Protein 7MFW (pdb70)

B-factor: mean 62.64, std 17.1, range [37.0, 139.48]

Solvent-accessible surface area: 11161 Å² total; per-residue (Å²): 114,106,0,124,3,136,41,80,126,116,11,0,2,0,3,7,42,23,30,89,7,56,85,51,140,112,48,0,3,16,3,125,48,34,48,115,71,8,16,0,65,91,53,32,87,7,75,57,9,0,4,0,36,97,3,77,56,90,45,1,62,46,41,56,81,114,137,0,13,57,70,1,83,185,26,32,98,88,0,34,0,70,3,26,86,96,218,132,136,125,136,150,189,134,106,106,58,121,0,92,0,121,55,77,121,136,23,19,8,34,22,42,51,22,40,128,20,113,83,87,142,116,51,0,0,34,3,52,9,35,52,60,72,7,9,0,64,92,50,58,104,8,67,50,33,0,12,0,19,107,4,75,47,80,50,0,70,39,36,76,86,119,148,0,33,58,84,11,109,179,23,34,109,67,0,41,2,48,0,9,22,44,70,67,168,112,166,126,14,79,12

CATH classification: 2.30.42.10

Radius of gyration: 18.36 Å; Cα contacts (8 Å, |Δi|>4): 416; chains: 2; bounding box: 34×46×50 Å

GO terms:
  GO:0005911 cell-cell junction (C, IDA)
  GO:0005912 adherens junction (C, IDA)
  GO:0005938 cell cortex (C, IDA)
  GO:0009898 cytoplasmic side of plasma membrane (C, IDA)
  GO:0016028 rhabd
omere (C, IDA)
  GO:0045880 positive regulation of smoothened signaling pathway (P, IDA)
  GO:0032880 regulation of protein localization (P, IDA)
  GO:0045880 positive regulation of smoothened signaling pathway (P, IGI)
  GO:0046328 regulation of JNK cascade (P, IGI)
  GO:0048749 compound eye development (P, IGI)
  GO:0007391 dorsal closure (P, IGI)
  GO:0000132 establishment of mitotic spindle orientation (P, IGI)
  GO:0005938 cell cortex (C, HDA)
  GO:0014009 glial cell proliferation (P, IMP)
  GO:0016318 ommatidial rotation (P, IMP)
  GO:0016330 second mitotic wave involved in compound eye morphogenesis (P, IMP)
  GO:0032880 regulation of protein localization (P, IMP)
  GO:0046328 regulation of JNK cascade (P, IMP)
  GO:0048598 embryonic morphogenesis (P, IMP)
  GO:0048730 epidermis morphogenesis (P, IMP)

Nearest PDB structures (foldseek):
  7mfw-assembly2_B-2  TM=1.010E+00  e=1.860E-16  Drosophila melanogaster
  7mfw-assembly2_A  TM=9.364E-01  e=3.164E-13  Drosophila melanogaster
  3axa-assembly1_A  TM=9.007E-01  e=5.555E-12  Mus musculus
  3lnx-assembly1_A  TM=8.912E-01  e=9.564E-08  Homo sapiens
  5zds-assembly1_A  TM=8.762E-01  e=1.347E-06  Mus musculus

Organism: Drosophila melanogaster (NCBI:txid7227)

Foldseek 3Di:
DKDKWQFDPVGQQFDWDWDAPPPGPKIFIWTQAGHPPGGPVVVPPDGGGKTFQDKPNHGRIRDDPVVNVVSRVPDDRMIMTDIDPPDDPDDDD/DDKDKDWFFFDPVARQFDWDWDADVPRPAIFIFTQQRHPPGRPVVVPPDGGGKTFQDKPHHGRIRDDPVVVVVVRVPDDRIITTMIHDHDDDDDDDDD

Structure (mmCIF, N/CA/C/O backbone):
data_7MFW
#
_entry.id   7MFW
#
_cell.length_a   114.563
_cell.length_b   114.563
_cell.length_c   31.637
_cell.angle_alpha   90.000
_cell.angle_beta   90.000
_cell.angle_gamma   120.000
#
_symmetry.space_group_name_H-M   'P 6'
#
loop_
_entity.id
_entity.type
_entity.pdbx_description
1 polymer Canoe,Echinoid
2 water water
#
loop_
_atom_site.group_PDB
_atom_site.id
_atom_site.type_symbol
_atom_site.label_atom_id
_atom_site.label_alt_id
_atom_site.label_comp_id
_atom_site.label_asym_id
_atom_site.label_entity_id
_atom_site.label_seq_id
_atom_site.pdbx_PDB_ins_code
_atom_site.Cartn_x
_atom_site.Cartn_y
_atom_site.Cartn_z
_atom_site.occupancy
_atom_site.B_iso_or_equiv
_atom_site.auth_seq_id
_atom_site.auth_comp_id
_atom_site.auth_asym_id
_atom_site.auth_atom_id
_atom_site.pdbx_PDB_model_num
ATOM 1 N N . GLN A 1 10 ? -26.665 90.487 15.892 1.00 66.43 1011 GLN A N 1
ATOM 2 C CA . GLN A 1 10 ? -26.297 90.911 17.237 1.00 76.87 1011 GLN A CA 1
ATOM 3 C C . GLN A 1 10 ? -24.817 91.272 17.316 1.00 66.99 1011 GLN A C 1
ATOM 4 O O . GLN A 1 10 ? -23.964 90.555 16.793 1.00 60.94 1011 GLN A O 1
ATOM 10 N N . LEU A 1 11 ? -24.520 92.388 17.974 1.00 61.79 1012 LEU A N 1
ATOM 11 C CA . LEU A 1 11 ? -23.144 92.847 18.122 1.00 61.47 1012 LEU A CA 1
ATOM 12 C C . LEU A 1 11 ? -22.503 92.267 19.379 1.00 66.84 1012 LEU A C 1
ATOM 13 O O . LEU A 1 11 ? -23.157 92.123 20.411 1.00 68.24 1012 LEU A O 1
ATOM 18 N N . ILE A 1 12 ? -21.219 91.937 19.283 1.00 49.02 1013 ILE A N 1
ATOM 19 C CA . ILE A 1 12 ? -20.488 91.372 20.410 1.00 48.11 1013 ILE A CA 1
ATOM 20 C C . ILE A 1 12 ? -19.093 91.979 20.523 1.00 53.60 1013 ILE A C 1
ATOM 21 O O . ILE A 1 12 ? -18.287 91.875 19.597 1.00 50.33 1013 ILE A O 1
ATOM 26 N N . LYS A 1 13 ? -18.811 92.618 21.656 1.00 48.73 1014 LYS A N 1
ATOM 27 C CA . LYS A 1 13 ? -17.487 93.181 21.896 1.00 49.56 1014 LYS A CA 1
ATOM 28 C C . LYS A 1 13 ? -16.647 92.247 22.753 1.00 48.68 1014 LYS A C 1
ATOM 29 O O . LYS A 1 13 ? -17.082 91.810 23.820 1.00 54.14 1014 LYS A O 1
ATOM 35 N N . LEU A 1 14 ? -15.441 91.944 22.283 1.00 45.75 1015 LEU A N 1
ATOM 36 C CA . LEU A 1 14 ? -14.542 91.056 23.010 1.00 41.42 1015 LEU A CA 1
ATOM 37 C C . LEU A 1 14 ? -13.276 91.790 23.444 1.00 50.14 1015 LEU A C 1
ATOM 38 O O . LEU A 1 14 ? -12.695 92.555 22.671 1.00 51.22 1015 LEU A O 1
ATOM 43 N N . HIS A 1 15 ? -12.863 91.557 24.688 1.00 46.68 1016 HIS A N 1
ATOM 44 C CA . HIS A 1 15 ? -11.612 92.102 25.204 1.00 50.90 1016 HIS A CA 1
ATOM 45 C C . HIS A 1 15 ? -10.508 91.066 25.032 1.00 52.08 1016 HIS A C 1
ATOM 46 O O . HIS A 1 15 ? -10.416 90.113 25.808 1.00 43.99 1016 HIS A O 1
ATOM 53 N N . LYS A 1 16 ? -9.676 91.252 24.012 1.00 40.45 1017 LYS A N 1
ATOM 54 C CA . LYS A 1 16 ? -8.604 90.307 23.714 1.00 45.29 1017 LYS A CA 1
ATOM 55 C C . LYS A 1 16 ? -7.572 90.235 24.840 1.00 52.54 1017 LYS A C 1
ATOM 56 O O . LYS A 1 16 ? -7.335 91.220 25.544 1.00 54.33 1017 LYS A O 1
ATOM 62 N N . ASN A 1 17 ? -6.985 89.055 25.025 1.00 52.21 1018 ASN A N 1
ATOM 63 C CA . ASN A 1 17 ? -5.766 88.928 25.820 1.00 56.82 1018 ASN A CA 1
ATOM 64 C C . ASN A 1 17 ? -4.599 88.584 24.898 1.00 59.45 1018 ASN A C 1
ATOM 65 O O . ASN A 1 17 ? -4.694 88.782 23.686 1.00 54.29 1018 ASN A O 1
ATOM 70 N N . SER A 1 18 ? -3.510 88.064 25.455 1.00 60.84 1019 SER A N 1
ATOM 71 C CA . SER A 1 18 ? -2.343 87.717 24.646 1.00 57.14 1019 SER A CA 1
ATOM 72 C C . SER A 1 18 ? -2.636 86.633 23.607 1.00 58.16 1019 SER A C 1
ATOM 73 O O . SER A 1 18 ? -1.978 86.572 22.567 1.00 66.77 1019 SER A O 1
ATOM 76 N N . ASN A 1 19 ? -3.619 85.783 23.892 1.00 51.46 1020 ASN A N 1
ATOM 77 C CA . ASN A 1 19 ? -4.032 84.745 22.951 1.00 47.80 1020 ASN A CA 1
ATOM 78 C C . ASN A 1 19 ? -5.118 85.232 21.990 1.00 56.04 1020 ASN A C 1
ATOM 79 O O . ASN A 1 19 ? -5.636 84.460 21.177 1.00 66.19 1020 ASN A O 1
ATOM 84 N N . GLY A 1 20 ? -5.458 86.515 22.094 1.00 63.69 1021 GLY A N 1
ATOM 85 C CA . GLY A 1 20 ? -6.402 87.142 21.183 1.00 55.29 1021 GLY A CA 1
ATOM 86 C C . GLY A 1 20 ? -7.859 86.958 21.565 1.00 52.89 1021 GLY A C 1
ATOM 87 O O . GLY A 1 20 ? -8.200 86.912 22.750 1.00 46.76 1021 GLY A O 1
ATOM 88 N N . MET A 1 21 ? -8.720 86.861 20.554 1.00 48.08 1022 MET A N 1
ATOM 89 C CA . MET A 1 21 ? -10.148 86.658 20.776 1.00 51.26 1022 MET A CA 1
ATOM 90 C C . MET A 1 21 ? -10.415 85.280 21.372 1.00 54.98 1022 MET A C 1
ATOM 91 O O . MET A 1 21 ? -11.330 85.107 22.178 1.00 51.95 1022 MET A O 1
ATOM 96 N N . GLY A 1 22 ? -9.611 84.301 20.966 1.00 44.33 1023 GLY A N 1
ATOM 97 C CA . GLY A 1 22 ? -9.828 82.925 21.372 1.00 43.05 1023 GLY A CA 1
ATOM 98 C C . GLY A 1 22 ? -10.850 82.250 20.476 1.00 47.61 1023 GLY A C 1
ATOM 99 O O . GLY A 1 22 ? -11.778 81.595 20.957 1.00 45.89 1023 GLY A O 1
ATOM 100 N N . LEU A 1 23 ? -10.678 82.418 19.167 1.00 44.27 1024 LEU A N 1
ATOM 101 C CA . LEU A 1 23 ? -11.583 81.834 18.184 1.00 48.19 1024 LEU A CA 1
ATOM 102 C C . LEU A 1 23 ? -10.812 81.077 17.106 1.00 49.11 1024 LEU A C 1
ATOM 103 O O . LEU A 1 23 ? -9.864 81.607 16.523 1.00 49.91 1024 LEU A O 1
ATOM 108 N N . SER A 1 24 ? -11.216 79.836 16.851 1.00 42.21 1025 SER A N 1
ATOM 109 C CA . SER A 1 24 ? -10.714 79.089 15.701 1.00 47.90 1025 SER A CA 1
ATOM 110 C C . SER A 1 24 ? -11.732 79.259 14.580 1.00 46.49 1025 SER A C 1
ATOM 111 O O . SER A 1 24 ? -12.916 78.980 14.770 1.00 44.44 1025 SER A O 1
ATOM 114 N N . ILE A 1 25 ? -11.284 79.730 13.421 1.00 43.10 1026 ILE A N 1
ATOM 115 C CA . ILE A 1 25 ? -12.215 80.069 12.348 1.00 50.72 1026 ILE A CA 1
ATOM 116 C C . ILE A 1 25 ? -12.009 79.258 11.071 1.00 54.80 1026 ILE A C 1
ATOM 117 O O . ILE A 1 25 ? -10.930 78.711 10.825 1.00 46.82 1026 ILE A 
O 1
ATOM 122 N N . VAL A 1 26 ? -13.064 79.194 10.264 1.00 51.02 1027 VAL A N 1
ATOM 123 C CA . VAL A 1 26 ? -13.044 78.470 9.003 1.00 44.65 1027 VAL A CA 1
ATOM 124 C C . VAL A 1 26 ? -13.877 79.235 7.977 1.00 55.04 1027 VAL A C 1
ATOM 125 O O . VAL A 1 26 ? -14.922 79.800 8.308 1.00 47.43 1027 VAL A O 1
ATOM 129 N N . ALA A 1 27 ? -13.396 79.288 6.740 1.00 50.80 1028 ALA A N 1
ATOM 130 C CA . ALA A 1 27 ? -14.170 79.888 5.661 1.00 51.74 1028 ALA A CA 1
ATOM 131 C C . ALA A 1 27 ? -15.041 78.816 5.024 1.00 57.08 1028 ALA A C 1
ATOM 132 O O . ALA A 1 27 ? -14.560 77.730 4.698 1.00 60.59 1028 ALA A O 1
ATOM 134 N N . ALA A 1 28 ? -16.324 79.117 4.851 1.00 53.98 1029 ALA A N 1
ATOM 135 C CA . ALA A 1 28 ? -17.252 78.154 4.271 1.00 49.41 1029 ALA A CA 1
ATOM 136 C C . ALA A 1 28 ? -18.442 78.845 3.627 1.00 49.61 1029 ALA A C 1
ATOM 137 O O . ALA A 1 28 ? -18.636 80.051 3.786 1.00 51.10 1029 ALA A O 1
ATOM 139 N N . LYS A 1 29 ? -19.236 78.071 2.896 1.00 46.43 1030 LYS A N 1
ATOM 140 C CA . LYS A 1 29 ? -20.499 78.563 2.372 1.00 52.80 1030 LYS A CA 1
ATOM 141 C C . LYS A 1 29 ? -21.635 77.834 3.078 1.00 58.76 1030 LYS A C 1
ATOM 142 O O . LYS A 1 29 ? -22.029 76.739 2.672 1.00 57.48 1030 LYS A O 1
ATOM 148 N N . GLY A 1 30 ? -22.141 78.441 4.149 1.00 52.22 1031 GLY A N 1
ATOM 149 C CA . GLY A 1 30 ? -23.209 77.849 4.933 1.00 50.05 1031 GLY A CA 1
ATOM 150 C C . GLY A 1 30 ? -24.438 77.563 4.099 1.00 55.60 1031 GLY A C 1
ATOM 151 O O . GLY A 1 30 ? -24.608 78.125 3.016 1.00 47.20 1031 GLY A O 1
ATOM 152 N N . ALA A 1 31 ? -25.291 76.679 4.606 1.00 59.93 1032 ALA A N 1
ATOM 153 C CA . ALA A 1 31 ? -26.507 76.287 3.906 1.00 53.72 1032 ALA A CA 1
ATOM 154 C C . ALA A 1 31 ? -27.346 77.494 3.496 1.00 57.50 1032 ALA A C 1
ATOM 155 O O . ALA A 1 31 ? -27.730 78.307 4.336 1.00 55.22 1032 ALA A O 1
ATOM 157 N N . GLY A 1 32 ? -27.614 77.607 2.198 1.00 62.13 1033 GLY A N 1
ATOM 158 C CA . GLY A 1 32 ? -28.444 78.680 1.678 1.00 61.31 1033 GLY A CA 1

##########

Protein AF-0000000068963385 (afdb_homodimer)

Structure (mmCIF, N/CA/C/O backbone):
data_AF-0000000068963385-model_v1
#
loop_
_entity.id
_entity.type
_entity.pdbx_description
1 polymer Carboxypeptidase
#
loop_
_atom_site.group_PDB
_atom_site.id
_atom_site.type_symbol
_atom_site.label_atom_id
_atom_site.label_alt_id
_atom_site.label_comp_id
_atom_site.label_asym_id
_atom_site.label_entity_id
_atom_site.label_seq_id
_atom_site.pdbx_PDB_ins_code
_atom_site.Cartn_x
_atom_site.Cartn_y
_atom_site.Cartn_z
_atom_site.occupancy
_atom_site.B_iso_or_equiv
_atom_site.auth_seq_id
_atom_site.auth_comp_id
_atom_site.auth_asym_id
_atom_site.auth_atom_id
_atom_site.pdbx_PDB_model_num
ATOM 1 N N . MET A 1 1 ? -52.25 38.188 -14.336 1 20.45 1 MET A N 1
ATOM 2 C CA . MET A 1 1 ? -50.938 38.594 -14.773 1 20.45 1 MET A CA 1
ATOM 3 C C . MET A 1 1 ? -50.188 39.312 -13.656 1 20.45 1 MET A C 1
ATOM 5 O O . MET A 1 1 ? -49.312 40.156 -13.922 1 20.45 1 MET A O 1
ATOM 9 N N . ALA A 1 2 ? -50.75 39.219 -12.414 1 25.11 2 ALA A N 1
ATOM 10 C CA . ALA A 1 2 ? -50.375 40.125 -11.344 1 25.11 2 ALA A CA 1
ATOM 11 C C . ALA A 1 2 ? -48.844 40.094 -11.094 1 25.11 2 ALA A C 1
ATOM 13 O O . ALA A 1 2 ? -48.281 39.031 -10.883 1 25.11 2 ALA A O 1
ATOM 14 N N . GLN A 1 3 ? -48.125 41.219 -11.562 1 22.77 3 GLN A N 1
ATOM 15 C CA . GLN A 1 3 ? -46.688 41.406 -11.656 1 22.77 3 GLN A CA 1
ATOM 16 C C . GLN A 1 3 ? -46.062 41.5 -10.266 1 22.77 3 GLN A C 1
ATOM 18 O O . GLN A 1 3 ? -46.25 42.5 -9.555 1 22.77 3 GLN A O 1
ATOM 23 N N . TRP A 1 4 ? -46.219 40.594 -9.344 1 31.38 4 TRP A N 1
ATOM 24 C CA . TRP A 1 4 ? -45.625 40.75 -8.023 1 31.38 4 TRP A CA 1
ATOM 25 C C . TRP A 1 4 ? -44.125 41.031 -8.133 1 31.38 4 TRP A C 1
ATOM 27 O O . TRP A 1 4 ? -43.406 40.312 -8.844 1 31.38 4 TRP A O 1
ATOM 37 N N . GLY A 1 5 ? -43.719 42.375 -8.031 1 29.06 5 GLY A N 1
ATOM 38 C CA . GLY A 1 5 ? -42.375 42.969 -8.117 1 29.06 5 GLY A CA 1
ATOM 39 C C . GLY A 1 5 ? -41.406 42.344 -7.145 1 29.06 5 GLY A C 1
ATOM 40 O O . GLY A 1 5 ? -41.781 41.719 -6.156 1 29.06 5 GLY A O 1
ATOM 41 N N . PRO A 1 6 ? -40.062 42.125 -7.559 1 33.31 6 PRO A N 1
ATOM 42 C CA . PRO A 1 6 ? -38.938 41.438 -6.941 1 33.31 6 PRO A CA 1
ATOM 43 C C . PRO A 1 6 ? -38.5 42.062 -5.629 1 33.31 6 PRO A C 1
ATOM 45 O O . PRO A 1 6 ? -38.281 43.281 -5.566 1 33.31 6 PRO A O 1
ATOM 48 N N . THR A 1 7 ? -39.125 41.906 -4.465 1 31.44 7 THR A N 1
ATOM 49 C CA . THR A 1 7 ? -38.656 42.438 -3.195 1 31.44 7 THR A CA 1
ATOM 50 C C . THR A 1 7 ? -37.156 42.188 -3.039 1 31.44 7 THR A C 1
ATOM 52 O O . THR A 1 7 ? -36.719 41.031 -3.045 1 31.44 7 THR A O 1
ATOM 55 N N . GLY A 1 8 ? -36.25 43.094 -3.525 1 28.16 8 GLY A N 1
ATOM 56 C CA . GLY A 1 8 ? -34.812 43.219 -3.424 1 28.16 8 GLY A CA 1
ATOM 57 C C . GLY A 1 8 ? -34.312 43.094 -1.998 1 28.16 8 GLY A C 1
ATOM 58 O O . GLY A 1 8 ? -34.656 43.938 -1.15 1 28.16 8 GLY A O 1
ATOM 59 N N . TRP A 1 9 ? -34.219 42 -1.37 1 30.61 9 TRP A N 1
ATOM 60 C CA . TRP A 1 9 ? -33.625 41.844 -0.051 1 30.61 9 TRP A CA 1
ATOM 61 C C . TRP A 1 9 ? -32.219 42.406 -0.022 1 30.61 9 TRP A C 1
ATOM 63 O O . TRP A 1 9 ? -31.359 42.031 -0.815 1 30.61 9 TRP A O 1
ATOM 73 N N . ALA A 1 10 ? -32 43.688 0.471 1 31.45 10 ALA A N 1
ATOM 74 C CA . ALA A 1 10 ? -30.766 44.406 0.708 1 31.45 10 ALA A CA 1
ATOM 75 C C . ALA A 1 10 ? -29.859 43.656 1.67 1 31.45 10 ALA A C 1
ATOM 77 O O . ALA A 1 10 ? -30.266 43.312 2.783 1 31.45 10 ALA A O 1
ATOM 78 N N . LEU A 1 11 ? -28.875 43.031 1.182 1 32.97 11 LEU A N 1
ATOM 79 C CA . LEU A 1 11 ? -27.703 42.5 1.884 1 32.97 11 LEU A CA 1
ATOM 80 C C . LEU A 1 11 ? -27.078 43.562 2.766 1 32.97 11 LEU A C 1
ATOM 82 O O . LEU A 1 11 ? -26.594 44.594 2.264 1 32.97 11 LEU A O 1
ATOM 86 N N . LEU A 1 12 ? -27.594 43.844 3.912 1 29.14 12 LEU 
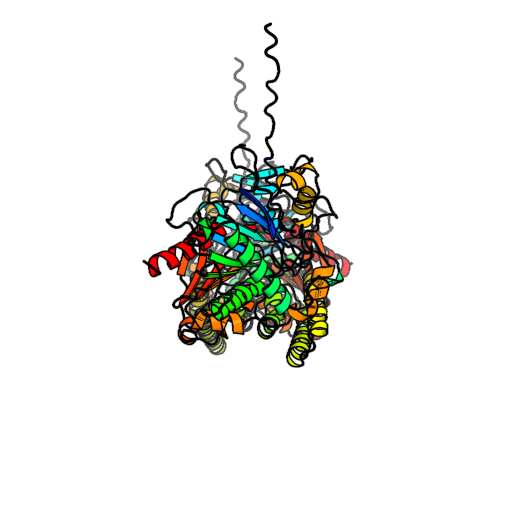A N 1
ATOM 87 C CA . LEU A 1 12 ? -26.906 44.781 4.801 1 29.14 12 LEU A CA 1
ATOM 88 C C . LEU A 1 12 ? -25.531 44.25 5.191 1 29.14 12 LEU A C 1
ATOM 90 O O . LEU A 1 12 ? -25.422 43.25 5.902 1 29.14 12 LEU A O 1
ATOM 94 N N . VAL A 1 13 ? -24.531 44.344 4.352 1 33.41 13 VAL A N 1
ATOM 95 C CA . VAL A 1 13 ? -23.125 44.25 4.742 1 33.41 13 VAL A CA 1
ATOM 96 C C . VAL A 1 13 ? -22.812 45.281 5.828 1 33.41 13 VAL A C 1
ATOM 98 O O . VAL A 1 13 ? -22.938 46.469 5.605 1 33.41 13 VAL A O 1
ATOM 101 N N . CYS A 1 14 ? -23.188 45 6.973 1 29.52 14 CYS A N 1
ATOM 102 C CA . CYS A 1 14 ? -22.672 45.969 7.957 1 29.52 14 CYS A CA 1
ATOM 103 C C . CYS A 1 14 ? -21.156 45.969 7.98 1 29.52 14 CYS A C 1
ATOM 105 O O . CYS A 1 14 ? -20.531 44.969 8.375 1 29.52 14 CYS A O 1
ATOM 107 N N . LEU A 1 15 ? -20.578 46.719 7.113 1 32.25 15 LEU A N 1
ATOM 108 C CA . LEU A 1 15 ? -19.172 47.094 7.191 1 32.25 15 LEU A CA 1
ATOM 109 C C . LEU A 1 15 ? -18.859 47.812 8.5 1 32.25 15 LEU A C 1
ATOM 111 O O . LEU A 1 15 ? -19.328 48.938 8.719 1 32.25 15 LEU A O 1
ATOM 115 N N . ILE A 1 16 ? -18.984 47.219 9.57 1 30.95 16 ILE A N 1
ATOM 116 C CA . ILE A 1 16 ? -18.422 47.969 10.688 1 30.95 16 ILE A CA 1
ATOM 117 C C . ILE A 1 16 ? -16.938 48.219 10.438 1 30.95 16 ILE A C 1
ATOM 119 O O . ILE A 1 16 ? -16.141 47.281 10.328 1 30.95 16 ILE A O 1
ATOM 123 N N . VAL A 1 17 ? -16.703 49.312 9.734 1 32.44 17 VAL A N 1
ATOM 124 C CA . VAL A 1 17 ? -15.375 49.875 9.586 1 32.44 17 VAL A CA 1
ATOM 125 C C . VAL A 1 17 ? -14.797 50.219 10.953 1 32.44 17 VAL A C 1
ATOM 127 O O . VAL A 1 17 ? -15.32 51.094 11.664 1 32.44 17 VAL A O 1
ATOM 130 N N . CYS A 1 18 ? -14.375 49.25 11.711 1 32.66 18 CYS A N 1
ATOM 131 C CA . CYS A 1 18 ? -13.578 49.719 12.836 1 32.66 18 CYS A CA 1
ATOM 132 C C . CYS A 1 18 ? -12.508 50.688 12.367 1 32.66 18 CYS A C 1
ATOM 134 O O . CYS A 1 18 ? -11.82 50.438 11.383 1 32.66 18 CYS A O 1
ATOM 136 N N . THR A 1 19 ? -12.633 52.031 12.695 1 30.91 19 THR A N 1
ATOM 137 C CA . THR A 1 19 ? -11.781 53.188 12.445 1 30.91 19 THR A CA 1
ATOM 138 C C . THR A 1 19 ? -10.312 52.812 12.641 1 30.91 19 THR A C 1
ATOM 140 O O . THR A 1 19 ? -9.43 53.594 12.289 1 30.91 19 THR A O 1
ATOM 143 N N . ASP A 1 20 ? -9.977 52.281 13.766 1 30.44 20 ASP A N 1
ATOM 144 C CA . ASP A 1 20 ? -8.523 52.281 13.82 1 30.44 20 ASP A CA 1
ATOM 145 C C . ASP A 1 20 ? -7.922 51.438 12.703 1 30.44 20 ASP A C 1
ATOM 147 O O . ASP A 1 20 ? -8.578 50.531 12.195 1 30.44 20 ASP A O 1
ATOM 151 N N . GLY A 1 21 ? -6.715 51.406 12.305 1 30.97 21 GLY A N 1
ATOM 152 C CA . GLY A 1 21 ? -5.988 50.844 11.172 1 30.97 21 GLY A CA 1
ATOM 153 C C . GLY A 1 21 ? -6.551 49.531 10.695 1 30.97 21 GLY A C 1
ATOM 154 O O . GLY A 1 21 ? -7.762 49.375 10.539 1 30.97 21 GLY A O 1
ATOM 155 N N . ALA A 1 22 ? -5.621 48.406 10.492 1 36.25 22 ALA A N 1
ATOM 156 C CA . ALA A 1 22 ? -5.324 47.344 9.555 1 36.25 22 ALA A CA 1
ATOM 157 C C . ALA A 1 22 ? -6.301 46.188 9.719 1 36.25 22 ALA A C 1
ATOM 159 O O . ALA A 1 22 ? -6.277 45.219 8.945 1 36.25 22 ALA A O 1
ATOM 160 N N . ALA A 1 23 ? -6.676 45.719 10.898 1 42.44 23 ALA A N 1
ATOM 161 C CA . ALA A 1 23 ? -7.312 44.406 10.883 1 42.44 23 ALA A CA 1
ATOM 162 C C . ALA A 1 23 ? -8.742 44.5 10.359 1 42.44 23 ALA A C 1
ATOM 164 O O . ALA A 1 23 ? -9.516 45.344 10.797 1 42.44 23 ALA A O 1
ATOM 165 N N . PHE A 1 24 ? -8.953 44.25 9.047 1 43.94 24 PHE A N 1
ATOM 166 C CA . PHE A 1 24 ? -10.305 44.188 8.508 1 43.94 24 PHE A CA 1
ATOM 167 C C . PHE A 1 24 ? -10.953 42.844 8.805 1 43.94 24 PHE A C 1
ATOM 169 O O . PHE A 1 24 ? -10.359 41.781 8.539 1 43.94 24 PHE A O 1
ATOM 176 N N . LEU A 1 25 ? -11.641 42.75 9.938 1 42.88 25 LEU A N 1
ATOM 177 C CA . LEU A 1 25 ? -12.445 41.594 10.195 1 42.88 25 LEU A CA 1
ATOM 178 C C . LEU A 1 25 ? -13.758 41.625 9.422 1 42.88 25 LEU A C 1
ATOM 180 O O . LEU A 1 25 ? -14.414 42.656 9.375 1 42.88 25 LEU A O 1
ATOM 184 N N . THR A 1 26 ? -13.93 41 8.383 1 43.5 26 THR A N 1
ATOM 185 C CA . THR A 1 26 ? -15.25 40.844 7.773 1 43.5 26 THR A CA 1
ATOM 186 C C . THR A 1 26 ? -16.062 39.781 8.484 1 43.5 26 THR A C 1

##########

Retype exactly the span of lines from the one with "ATOM 43 C C" through the one with "ATOM 49 C CA"; include both ends and omit the rest of the material.

ATOM 43 C C . PRO A 1 6 ? -38.5 42.062 -5.629 1 33.31 6 PRO A C 1
ATOM 45 O O . PRO A 1 6 ? -38.281 43.281 -5.566 1 33.31 6 PRO A O 1
ATOM 48 N N . THR A 1 7 ? -39.125 41.906 -4.465 1 31.44 7 THR A N 1
ATOM 49 C CA . THR A 1 7 ? -38.656 42.438 -3.195 1 31.44 7 THR A CA 1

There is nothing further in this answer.